Local family returns from trip to Far East

Rogers City High School student Nancy Xiong, 17, returned January 11 from a trip to Asia with her family. Nancy’s mother Pang and father Youa (Joe) Xiong are the proprietors of Chee Peng Chinese and Thai Restaurant in Rogers City. It was Nancy’s first opportunity to visit Laos, her parents’ country of origin. The Xiong family is Hmong, an ethnic group originally from China and living in areas of Laos, Thailand and Cambodia. They lived in Milwaukee, Wisconsin for a number of years before settling in Rogers City. Nancy said her father traveled around Michigan to find a suitable place to settle until he came to Rogers City and knew it was right for them.

She explained that there were two different dialects of Hmong language, referred to as White and Green Hmong. Her family is from Green Hmong. They are distinguished from the White Hmong in their dialect of speech and in the more colorful style of traditional clothing worn during holidays and festivals.

“An easy way to look at it is to compare a person from Michigan with someone from Kentucky. Both speak English, but the vocabulary and accents are different,” she said. Three of the six Xiong children went on the trip to Laos and Thailand with their parents. They left the U.S. on December 22 and returned on January 11.

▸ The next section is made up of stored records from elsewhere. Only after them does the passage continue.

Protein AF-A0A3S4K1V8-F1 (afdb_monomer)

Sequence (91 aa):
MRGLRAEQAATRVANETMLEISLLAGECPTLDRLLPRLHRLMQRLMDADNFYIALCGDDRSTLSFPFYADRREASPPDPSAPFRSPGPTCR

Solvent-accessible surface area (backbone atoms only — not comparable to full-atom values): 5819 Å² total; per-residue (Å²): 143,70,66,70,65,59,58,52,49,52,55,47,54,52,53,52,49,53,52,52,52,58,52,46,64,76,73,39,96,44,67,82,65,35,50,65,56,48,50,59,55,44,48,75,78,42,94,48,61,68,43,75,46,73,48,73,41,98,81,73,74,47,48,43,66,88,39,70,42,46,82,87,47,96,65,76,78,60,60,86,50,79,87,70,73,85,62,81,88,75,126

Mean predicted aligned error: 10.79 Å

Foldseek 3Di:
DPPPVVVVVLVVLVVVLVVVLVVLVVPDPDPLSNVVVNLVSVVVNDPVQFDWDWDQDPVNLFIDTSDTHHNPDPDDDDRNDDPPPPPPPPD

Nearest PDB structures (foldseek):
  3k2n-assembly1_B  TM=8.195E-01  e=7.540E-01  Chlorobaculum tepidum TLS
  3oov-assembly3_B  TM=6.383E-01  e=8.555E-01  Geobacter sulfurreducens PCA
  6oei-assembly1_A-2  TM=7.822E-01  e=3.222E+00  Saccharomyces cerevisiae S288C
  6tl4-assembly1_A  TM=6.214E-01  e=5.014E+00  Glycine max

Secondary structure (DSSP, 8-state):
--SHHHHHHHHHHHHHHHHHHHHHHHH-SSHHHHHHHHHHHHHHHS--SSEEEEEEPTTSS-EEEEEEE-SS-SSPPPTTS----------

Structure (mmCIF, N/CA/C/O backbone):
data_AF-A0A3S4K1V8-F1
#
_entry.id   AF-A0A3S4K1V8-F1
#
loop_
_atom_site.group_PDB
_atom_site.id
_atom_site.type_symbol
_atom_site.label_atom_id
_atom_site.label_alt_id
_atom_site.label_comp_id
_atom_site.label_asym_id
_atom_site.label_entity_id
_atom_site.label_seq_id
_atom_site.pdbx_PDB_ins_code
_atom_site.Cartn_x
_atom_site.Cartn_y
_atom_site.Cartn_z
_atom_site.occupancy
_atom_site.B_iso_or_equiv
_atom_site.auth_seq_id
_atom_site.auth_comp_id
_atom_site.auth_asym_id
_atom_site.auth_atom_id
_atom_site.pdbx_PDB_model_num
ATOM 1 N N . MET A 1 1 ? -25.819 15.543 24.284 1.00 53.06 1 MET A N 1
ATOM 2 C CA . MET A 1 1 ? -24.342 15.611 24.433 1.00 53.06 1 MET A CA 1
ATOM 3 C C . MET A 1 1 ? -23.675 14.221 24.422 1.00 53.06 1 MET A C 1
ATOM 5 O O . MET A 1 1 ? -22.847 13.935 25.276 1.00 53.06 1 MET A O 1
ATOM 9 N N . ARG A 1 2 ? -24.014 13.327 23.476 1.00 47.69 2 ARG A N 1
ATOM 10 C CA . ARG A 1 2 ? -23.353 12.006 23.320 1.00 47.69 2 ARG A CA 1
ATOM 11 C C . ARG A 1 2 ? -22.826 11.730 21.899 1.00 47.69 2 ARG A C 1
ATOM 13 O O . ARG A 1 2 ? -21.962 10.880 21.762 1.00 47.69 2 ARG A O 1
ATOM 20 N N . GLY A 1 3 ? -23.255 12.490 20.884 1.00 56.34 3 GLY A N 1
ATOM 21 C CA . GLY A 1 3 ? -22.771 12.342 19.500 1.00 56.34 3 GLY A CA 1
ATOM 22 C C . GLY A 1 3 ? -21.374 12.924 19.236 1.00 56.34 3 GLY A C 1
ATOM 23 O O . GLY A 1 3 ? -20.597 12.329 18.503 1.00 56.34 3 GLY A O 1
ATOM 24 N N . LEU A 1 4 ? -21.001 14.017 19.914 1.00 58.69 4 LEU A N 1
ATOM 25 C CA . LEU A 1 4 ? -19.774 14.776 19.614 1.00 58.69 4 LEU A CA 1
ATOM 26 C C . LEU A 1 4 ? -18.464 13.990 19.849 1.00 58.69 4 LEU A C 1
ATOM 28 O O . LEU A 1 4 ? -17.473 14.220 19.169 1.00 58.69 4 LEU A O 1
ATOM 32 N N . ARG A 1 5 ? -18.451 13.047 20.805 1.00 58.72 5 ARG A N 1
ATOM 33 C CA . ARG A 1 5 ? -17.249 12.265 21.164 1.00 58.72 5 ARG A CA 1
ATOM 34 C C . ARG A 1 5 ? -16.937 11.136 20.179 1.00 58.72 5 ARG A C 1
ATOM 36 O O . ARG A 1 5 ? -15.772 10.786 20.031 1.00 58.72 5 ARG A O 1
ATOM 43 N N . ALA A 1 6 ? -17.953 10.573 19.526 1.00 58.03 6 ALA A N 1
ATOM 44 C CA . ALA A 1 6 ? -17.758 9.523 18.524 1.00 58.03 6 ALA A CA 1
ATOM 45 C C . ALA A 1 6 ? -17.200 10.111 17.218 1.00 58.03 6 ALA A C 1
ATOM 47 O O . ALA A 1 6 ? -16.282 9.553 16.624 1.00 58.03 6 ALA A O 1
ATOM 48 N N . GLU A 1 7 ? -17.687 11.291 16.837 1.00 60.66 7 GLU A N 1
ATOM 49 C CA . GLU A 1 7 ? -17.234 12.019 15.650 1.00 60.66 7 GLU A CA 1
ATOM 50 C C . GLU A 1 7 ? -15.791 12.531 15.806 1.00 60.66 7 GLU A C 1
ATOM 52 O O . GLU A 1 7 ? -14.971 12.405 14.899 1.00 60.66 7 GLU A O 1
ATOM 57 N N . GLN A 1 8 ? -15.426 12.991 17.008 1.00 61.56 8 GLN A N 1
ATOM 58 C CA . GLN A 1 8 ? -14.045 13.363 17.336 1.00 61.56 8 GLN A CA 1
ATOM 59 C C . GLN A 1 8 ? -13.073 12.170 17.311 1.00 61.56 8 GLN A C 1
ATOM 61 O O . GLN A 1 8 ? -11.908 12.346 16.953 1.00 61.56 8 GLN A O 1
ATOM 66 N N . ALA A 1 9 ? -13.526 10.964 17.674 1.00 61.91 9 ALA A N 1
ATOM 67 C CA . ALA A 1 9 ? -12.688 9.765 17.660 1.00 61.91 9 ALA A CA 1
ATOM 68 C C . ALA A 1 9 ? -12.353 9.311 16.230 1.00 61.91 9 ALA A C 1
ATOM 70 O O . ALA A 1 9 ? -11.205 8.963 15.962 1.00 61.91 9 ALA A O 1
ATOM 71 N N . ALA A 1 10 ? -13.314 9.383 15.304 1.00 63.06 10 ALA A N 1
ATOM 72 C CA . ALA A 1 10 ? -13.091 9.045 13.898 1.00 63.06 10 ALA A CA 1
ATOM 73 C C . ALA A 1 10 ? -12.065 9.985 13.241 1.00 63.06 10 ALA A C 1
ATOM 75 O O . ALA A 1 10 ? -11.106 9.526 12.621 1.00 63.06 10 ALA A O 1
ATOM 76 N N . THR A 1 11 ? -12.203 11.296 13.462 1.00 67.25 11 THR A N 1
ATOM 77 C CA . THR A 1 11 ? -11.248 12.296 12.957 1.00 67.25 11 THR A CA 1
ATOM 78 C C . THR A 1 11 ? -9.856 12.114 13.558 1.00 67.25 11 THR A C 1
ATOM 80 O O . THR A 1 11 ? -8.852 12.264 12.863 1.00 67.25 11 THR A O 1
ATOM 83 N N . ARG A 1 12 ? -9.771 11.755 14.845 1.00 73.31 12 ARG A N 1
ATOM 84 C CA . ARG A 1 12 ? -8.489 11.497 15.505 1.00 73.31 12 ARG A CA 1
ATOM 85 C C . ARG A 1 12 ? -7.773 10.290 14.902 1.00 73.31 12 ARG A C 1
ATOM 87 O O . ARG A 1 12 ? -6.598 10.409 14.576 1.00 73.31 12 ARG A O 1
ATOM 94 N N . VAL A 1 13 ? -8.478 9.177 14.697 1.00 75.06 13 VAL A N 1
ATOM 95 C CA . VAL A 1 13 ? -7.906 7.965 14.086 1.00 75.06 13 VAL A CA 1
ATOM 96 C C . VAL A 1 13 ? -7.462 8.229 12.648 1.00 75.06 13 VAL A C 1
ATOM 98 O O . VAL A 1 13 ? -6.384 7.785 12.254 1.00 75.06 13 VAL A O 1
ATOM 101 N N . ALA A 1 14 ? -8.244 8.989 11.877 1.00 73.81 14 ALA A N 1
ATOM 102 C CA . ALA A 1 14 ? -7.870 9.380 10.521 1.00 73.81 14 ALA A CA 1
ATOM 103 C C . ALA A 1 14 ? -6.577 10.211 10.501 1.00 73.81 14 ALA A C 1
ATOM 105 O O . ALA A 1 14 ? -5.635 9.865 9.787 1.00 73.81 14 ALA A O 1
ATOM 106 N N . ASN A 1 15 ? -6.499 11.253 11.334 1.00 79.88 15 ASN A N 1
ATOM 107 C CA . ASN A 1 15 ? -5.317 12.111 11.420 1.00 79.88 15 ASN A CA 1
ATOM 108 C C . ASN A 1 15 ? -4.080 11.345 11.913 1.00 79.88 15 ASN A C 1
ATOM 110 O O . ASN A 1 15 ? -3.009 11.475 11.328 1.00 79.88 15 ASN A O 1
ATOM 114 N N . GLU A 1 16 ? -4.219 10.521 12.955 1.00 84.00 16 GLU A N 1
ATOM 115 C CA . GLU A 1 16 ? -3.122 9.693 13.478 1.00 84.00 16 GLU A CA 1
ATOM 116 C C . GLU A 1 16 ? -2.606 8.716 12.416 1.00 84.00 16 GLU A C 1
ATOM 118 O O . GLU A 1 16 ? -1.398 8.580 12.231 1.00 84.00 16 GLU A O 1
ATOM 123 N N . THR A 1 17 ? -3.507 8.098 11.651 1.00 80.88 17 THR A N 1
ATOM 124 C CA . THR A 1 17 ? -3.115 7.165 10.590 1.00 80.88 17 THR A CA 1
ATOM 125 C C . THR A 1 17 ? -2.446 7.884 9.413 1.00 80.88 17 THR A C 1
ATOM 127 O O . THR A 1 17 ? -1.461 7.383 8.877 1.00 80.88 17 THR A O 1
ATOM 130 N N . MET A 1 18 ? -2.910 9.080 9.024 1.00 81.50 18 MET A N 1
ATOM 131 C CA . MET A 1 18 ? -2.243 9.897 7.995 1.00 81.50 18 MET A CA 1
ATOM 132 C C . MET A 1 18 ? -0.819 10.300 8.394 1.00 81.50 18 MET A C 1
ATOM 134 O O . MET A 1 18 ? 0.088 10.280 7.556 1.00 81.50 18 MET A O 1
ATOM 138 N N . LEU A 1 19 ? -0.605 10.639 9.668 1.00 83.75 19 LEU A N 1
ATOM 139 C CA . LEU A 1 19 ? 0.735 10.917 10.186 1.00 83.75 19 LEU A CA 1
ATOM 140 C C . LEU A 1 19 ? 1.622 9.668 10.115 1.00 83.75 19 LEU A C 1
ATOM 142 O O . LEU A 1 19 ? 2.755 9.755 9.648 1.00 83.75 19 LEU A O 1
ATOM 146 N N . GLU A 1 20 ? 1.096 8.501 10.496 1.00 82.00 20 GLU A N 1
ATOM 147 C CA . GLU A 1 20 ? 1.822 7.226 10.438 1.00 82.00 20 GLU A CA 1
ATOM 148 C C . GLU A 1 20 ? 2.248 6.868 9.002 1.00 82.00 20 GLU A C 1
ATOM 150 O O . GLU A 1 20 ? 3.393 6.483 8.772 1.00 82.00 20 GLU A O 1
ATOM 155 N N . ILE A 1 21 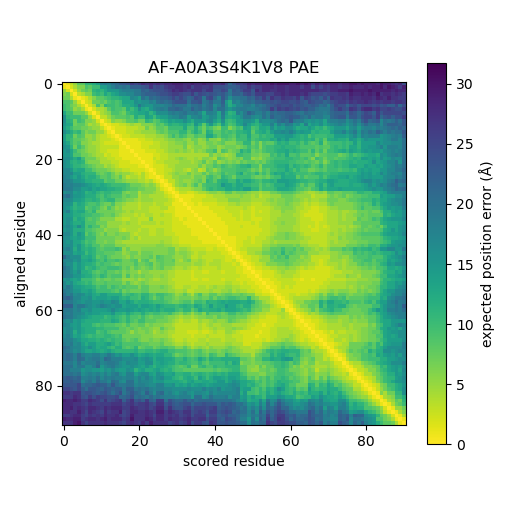? 1.374 7.086 8.013 1.00 81.06 21 ILE A N 1
ATOM 156 C CA . ILE A 1 21 ? 1.687 6.912 6.583 1.00 81.06 21 ILE A CA 1
ATOM 157 C C . ILE A 1 21 ? 2.789 7.873 6.125 1.00 81.06 21 ILE A C 1
ATOM 159 O O . ILE A 1 21 ? 3.678 7.485 5.366 1.00 81.06 21 ILE A O 1
ATOM 163 N N . SER A 1 22 ? 2.743 9.124 6.584 1.00 81.31 22 SER A N 1
ATOM 164 C CA . SER A 1 22 ? 3.727 10.141 6.198 1.00 81.31 22 SER A CA 1
ATOM 165 C C . SER A 1 22 ? 5.123 9.800 6.727 1.00 81.31 22 SER A C 1
ATOM 167 O O . SER A 1 22 ? 6.112 9.969 6.019 1.00 81.31 22 SER A O 1
ATOM 169 N N . LEU A 1 23 ? 5.205 9.261 7.947 1.00 83.44 23 LEU A N 1
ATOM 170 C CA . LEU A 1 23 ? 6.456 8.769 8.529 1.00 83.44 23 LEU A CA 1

“We started in Traverse City and flew to Chicago. From there we flew all the way to Japan. That was a 12-hour flight. After a two-hour layover, it was another six hours to Thailand and a short 45 minute flight to Vientiane, the capital of Laos,” Nancy explained. She said there was no visible damage by the tsunami in the Bangkok area or other parts of Thailand that they visited. “The devastation was all in the southern part of the country. I didn’t find out about it right away because we were not watching any TV,” she said. “At first I thought it was just a flood but then we started to hear more and more about it and I was just shocked,” she continued.

Outside of Vientiane in Laos is an area called KM-52, meaning kilometer 52 along the highway. It’s a small village where her mother’s sister lives. Her grandmother also came there to visit. Nancy explained that where her grandmother lives it is not considered safe for visitors.

“KM-52 was like Rogers City, a small town where you feel very safe. The last three days us kids slept in a small hotel in the village and my parents stayed with relatives. That just shows how safe it was. In a big city we could not do that,” she said. “The traffic over there is so crazy, they don’t stay in the lanes and the motorcycles scramble all over the roads,” she said. “The New Year celebration is the most spectacular holiday in the Hmong culture. “It is not like America, where the New Year is a one-day event. They celebrate for up to a month over there. It is a time to put on traditional clothes and have lots of parties. “Young people enjoy it a

lot. It is a time when teenage boys and girls get a chance to meet. They have a game like playing catch. A boy will toss a tennis ball at you and you return it. As you play catch you can get acquainted.

“Socializing and dating are more traditional,” she said. “Boys initiate the relationship, girls could not ask someone to dance or even start a conversation, like we do here in America. I had to get used to that.” Another difference, Xiong explained, is that the individual is not emphasized as much as the group. It would be considered too forward for a girl to speak about herself to others.

“Even though some of my cousins were the same age with a lot of similarities and common language, I felt like a foreigner sometimes but I really enjoyed my trip and the chance to see where my parents grew up and to meet other family members,” she concluded. Nancy is one of the editors of the RCHS school newspaper and hopes to study journalism in college after graduating in 2006.